# Range Hood Vent Mod



## Paul (May 14, 2008)

I final took the time and vented the range hood out the side of the 23RS. For those of you that have not done this yet just take the time and do it. There are lots of threads on the process, remember measure twice maybe three times and then make your cut. A drill, saws-all, screw drivers, measuring tools, tin snips, the required parts and a few hours of your time is all it takes. I got rained in this weekend and it was so nice to vent the steam and smells outside. I figured out a trick that makes the install quite easy and removes the risk prior to cutting the hole through the outside skin of the trailer.
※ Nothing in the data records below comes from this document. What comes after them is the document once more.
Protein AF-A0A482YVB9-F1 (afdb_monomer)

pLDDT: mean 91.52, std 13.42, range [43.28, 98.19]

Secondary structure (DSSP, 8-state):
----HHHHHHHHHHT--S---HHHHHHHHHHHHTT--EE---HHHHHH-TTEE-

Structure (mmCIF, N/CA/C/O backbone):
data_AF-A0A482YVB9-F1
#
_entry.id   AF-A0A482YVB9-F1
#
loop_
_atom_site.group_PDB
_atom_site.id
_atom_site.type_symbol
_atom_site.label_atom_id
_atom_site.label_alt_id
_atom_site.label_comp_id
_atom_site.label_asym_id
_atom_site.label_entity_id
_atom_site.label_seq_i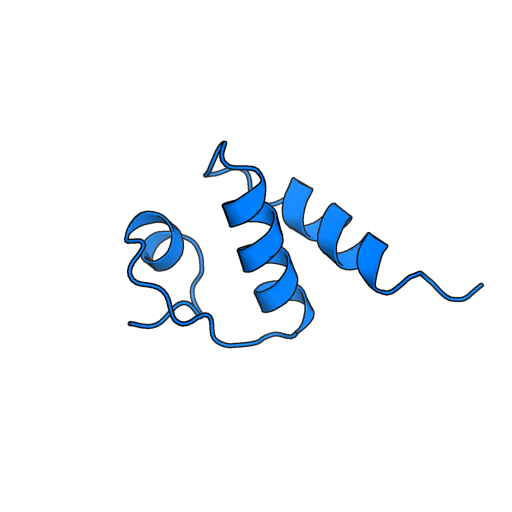d
_atom_site.pdbx_PDB_ins_code
_atom_site.Cartn_x
_atom_site.Cartn_y
_atom_site.Cartn_z
_atom_site.occupancy
_atom_site.B_iso_or_equiv
_atom_site.auth_seq_id
_atom_site.auth_comp_id
_atom_site.auth_asym_id
_atom_site.auth_atom_id
_atom_site.pdbx_PDB_model_num
ATOM 1 N N . MET A 1 1 ? 19.087 -14.462 -17.275 1.00 43.28 1 MET A N 1
ATOM 2 C CA . MET A 1 1 ? 19.300 -13.344 -16.334 1.00 43.28 1 MET A CA 1
ATOM 3 C C . MET A 1 1 ? 18.260 -13.496 -15.245 1.00 43.28 1 MET A C 1
ATOM 5 O O . MET A 1 1 ? 17.083 -13.433 -15.566 1.00 43.28 1 MET A O 1
ATOM 9 N N . ALA A 1 2 ? 18.668 -13.820 -14.018 1.00 46.44 2 ALA A N 1
ATOM 10 C CA . ALA A 1 2 ? 17.746 -13.831 -12.889 1.00 46.44 2 ALA A CA 1
ATOM 11 C C . ALA A 1 2 ? 17.357 -12.375 -12.617 1.00 46.44 2 ALA A C 1
ATOM 13 O O . ALA A 1 2 ? 18.213 -11.571 -12.257 1.00 46.44 2 ALA A O 1
ATOM 14 N N . THR A 1 3 ? 16.110 -12.007 -12.895 1.00 48.50 3 THR A N 1
ATOM 15 C CA . THR A 1 3 ? 15.547 -10.732 -12.450 1.00 48.50 3 THR A CA 1
ATOM 16 C C . THR A 1 3 ? 15.522 -10.769 -10.933 1.00 48.50 3 THR A C 1
ATOM 18 O O . THR A 1 3 ? 14.759 -11.517 -10.335 1.00 48.50 3 THR A O 1
ATOM 21 N N . THR A 1 4 ? 16.457 -10.039 -10.340 1.00 52.62 4 THR A N 1
ATOM 22 C CA . THR A 1 4 ? 16.669 -9.883 -8.907 1.00 52.62 4 THR A CA 1
ATOM 23 C C . THR A 1 4 ? 15.339 -9.594 -8.211 1.00 52.62 4 THR A C 1
ATOM 25 O O . THR A 1 4 ? 14.743 -8.561 -8.489 1.00 52.62 4 THR A O 1
ATOM 28 N N . GLU A 1 5 ? 14.892 -10.472 -7.308 1.00 68.19 5 GLU A N 1
ATOM 29 C CA . GLU A 1 5 ? 13.653 -10.347 -6.505 1.00 68.19 5 GLU A CA 1
ATOM 30 C C . GLU A 1 5 ? 13.414 -8.911 -5.989 1.00 68.19 5 GLU A C 1
ATOM 32 O O . GLU A 1 5 ? 12.304 -8.386 -6.010 1.00 68.19 5 GLU A O 1
ATOM 37 N N . SER A 1 6 ? 14.493 -8.216 -5.617 1.00 76.25 6 SER A N 1
ATOM 38 C CA . SER A 1 6 ? 14.447 -6.839 -5.129 1.00 76.25 6 SER A CA 1
ATOM 39 C C . SER A 1 6 ? 14.014 -5.794 -6.166 1.00 76.25 6 SER A C 1
ATOM 41 O O . SER A 1 6 ? 13.400 -4.803 -5.781 1.00 76.25 6 SER A O 1
ATOM 43 N N . SER A 1 7 ? 14.295 -5.967 -7.465 1.00 87.31 7 SER A N 1
ATOM 44 C CA . SER A 1 7 ? 13.969 -4.941 -8.474 1.00 87.31 7 SER A CA 1
ATOM 45 C C . SER A 1 7 ? 12.461 -4.759 -8.630 1.00 87.31 7 SER A C 1
ATOM 47 O O . SER A 1 7 ? 11.988 -3.633 -8.744 1.00 87.31 7 SER A O 1
ATOM 49 N N . VAL A 1 8 ? 11.699 -5.854 -8.545 1.00 89.69 8 VAL A N 1
ATOM 50 C CA . VAL A 1 8 ? 10.231 -5.841 -8.625 1.00 89.69 8 VAL A CA 1
ATOM 51 C C . VAL A 1 8 ? 9.622 -5.034 -7.477 1.00 89.69 8 VAL A C 1
ATOM 53 O O . VAL A 1 8 ? 8.632 -4.322 -7.672 1.00 89.69 8 VAL A O 1
ATOM 56 N N . ILE A 1 9 ? 10.232 -5.102 -6.290 1.00 93.06 9 ILE A N 1
ATOM 57 C CA . ILE A 1 9 ? 9.804 -4.329 -5.121 1.00 93.06 9 ILE A CA 1
ATOM 58 C C . ILE A 1 9 ? 10.060 -2.844 -5.363 1.00 93.06 9 ILE A C 1
ATOM 60 O O . ILE A 1 9 ? 9.155 -2.040 -5.166 1.00 93.06 9 ILE A O 1
ATOM 64 N N . PHE A 1 10 ? 11.246 -2.465 -5.847 1.00 93.75 10 PHE A N 1
ATOM 65 C CA . PHE A 1 10 ? 11.545 -1.060 -6.146 1.00 93.75 10 PHE A CA 1
ATOM 66 C C . PHE A 1 10 ? 10.634 -0.492 -7.243 1.00 93.75 10 PHE A C 1
ATOM 68 O O . PHE A 1 10 ? 10.084 0.596 -7.070 1.00 93.75 10 PHE A O 1
ATOM 75 N N . ASP A 1 11 ? 10.383 -1.246 -8.315 1.00 93.06 11 ASP A N 1
ATOM 76 C CA . ASP A 1 11 ? 9.460 -0.840 -9.383 1.00 93.06 11 ASP A CA 1
ATOM 77 C C . ASP A 1 11 ? 8.020 -0.678 -8.874 1.00 93.06 11 ASP A C 1
ATOM 79 O O . ASP A 1 11 ? 7.270 0.183 -9.341 1.00 93.06 11 ASP A O 1
ATOM 83 N N . SER A 1 12 ? 7.620 -1.497 -7.899 1.00 93.56 12 SER A N 1
ATOM 84 C CA . SER A 1 12 ? 6.315 -1.392 -7.244 1.00 93.56 12 SER A CA 1
ATOM 85 C C . SER A 1 12 ? 6.262 -0.212 -6.271 1.00 93.56 12 SER A C 1
ATOM 87 O O . SER A 1 12 ? 5.278 0.520 -6.267 1.00 93.56 12 SER A O 1
ATOM 89 N N . ALA A 1 13 ? 7.333 0.045 -5.518 1.00 96.25 13 ALA A N 1
ATOM 90 C CA . ALA A 1 13 ? 7.436 1.159 -4.575 1.00 96.25 13 ALA A CA 1
ATOM 91 C C . ALA A 1 13 ? 7.359 2.523 -5.274 1.00 96.25 13 ALA A C 1
ATOM 93 O O . ALA A 1 13 ? 6.786 3.463 -4.729 1.00 96.25 13 ALA A O 1
ATOM 94 N N . ILE A 1 14 ? 7.869 2.629 -6.506 1.00 95.19 14 ILE A N 1
ATOM 95 C CA . ILE A 1 14 ? 7.737 3.839 -7.335 1.00 95.19 14 ILE A CA 1
ATOM 96 C C . ILE A 1 14 ? 6.265 4.142 -7.669 1.00 95.19 14 ILE A C 1
ATOM 98 O O . ILE A 1 14 ? 5.904 5.308 -7.811 1.00 95.19 14 ILE A O 1
ATOM 102 N N . LYS A 1 15 ? 5.402 3.121 -7.755 1.00 94.31 15 LYS A N 1
ATOM 103 C CA . LYS A 1 15 ? 3.960 3.280 -8.028 1.00 94.31 15 LYS A CA 1
ATOM 104 C C . LYS A 1 15 ? 3.155 3.685 -6.790 1.00 94.31 15 LYS A C 1
ATOM 106 O O . LYS A 1 15 ? 1.985 4.028 -6.922 1.00 94.31 15 LYS A O 1
ATOM 111 N N . VAL A 1 16 ? 3.754 3.634 -5.599 1.00 96.69 16 VAL A N 1
ATOM 112 C CA . VAL A 1 16 ? 3.134 4.075 -4.344 1.00 96.69 16 VAL A CA 1
ATOM 113 C C . VAL A 1 16 ? 3.342 5.591 -4.207 1.00 96.69 16 VAL A C 1
ATOM 115 O O . VAL A 1 16 ? 4.316 6.061 -3.621 1.00 96.69 16 VAL A O 1
ATOM 118 N N . ASP A 1 17 ? 2.434 6.371 -4.795 1.00 96.12 17 ASP A N 1
ATOM 119 C CA . ASP A 1 17 ? 2.538 7.834 -4.932 1.00 96.12 17 ASP A CA 1
ATOM 120 C C . ASP A 1 17 ? 1.842 8.637 -3.815 1.00 96.12 17 ASP A C 1
ATOM 122 O O . ASP A 1 17 ? 2.103 9.830 -3.646 1.00 96.12 17 ASP A O 1
ATOM 126 N N . TRP A 1 18 ? 1.005 7.983 -3.011 1.00 96.88 18 TRP A N 1
ATOM 127 C CA . TRP A 1 18 ? 0.164 8.610 -1.984 1.00 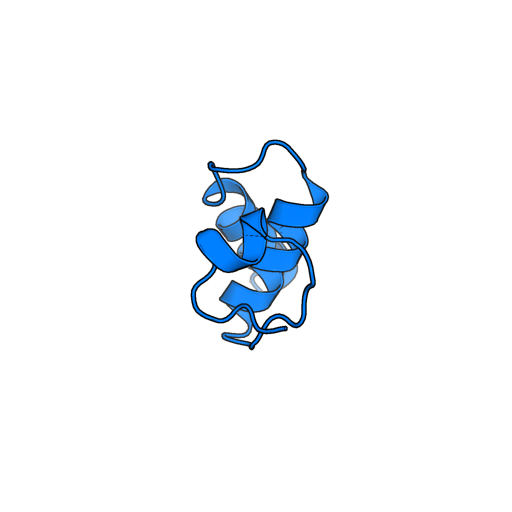96.88 18 TRP A CA 1
ATOM 128 C C . TRP A 1 18 ? 0.875 8.900 -0.651 1.00 96.88 18 TRP A C 1
ATOM 130 O O . TRP A 1 18 ? 0.362 9.663 0.167 1.00 96.88 18 TRP A O 1
ATOM 140 N N . THR A 1 19 ? 2.062 8.335 -0.417 1.00 96.94 19 THR A N 1
ATOM 141 C CA . THR A 1 19 ? 2.915 8.646 0.746 1.00 96.94 19 THR A CA 1
ATOM 142 C C . THR A 1 19 ? 4.278 9.133 0.284 1.00 96.94 19 THR A C 1
ATOM 144 O O . THR A 1 19 ? 4.779 8.719 -0.761 1.00 96.94 19 THR A O 1
ATOM 147 N N . ARG A 1 20 ? 4.890 10.036 1.053 1.00 95.50 20 ARG A N 1
ATOM 148 C CA . ARG A 1 20 ? 6.273 10.498 0.838 1.00 95.50 20 ARG A CA 1
ATOM 149 C C . ARG A 1 20 ? 7.290 9.677 1.632 1.00 95.50 20 ARG A C 1
ATOM 151 O O . ARG A 1 20 ? 8.483 9.844 1.398 1.00 95.50 20 ARG A O 1
ATOM 158 N N . ASP A 1 21 ? 6.832 8.833 2.556 1.00 97.38 21 ASP A N 1
ATOM 159 C CA . ASP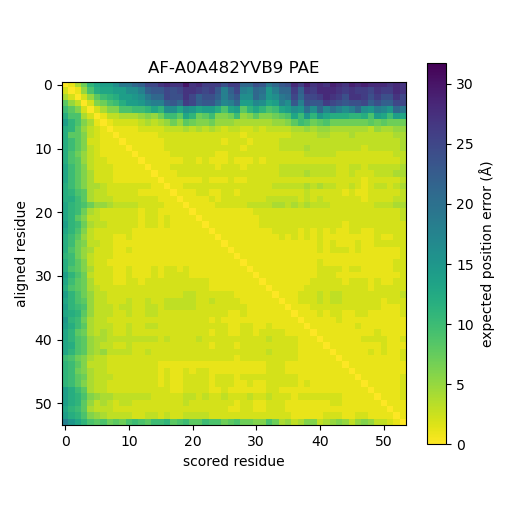 A 1 21 ? 7.703 7.972 3.345 1.00 97.38 21 ASP A CA 1
ATOM 160 C C . ASP A 1 21 ? 8.204 6.811 2.479 1.00 97.38 21 ASP A C 1
ATOM 162 O O . ASP A 1 21 ? 7.424 6.033 1.930 1.00 97.38 21 ASP A O 1
ATOM 166 N N . VAL A 1 22 ? 9.522 6.711 2.322 1.00 95.94 22 VAL A N 1
ATOM 167 C CA . VAL A 1 22 ? 10.147 5.669 1.501 1.00 95.94 22 VAL A CA 1
ATOM 168 C C . VAL A 1 22 ? 9.976 4.273 2.100 1.00 95.94 22 VAL A C 1
ATOM 170 O O . VAL A 1 22 ? 9.912 3.305 1.345 1.00 95.94 22 VAL A O 1
ATOM 173 N N . PHE A 1 23 ? 9.862 4.150 3.423 1.00 96.31 23 PHE A N 1
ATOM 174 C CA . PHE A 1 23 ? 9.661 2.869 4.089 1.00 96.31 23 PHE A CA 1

If you want to do this mod and want some advice send me a PM and if you want I will give you a call to discuss the process.


----------



## Paul (May 14, 2008)

robertized said:


> Paul here is a post I did on this topic and also another one by Ridgeway-Rangers.
> 
> http://www.outbackers.com/forums/index.php?showtopic=36241&view=findpost&p=437161
> 
> ...


The second link is pretty much how I installed mine. And yes, it was pretty easy. Just remember to measure twice.


----------



## MJV (Apr 19, 2012)

Yep !! It was well worth the time, to get those onion fumes outside !!. Just don't get me started why this cannot be done at the factory !!.


----------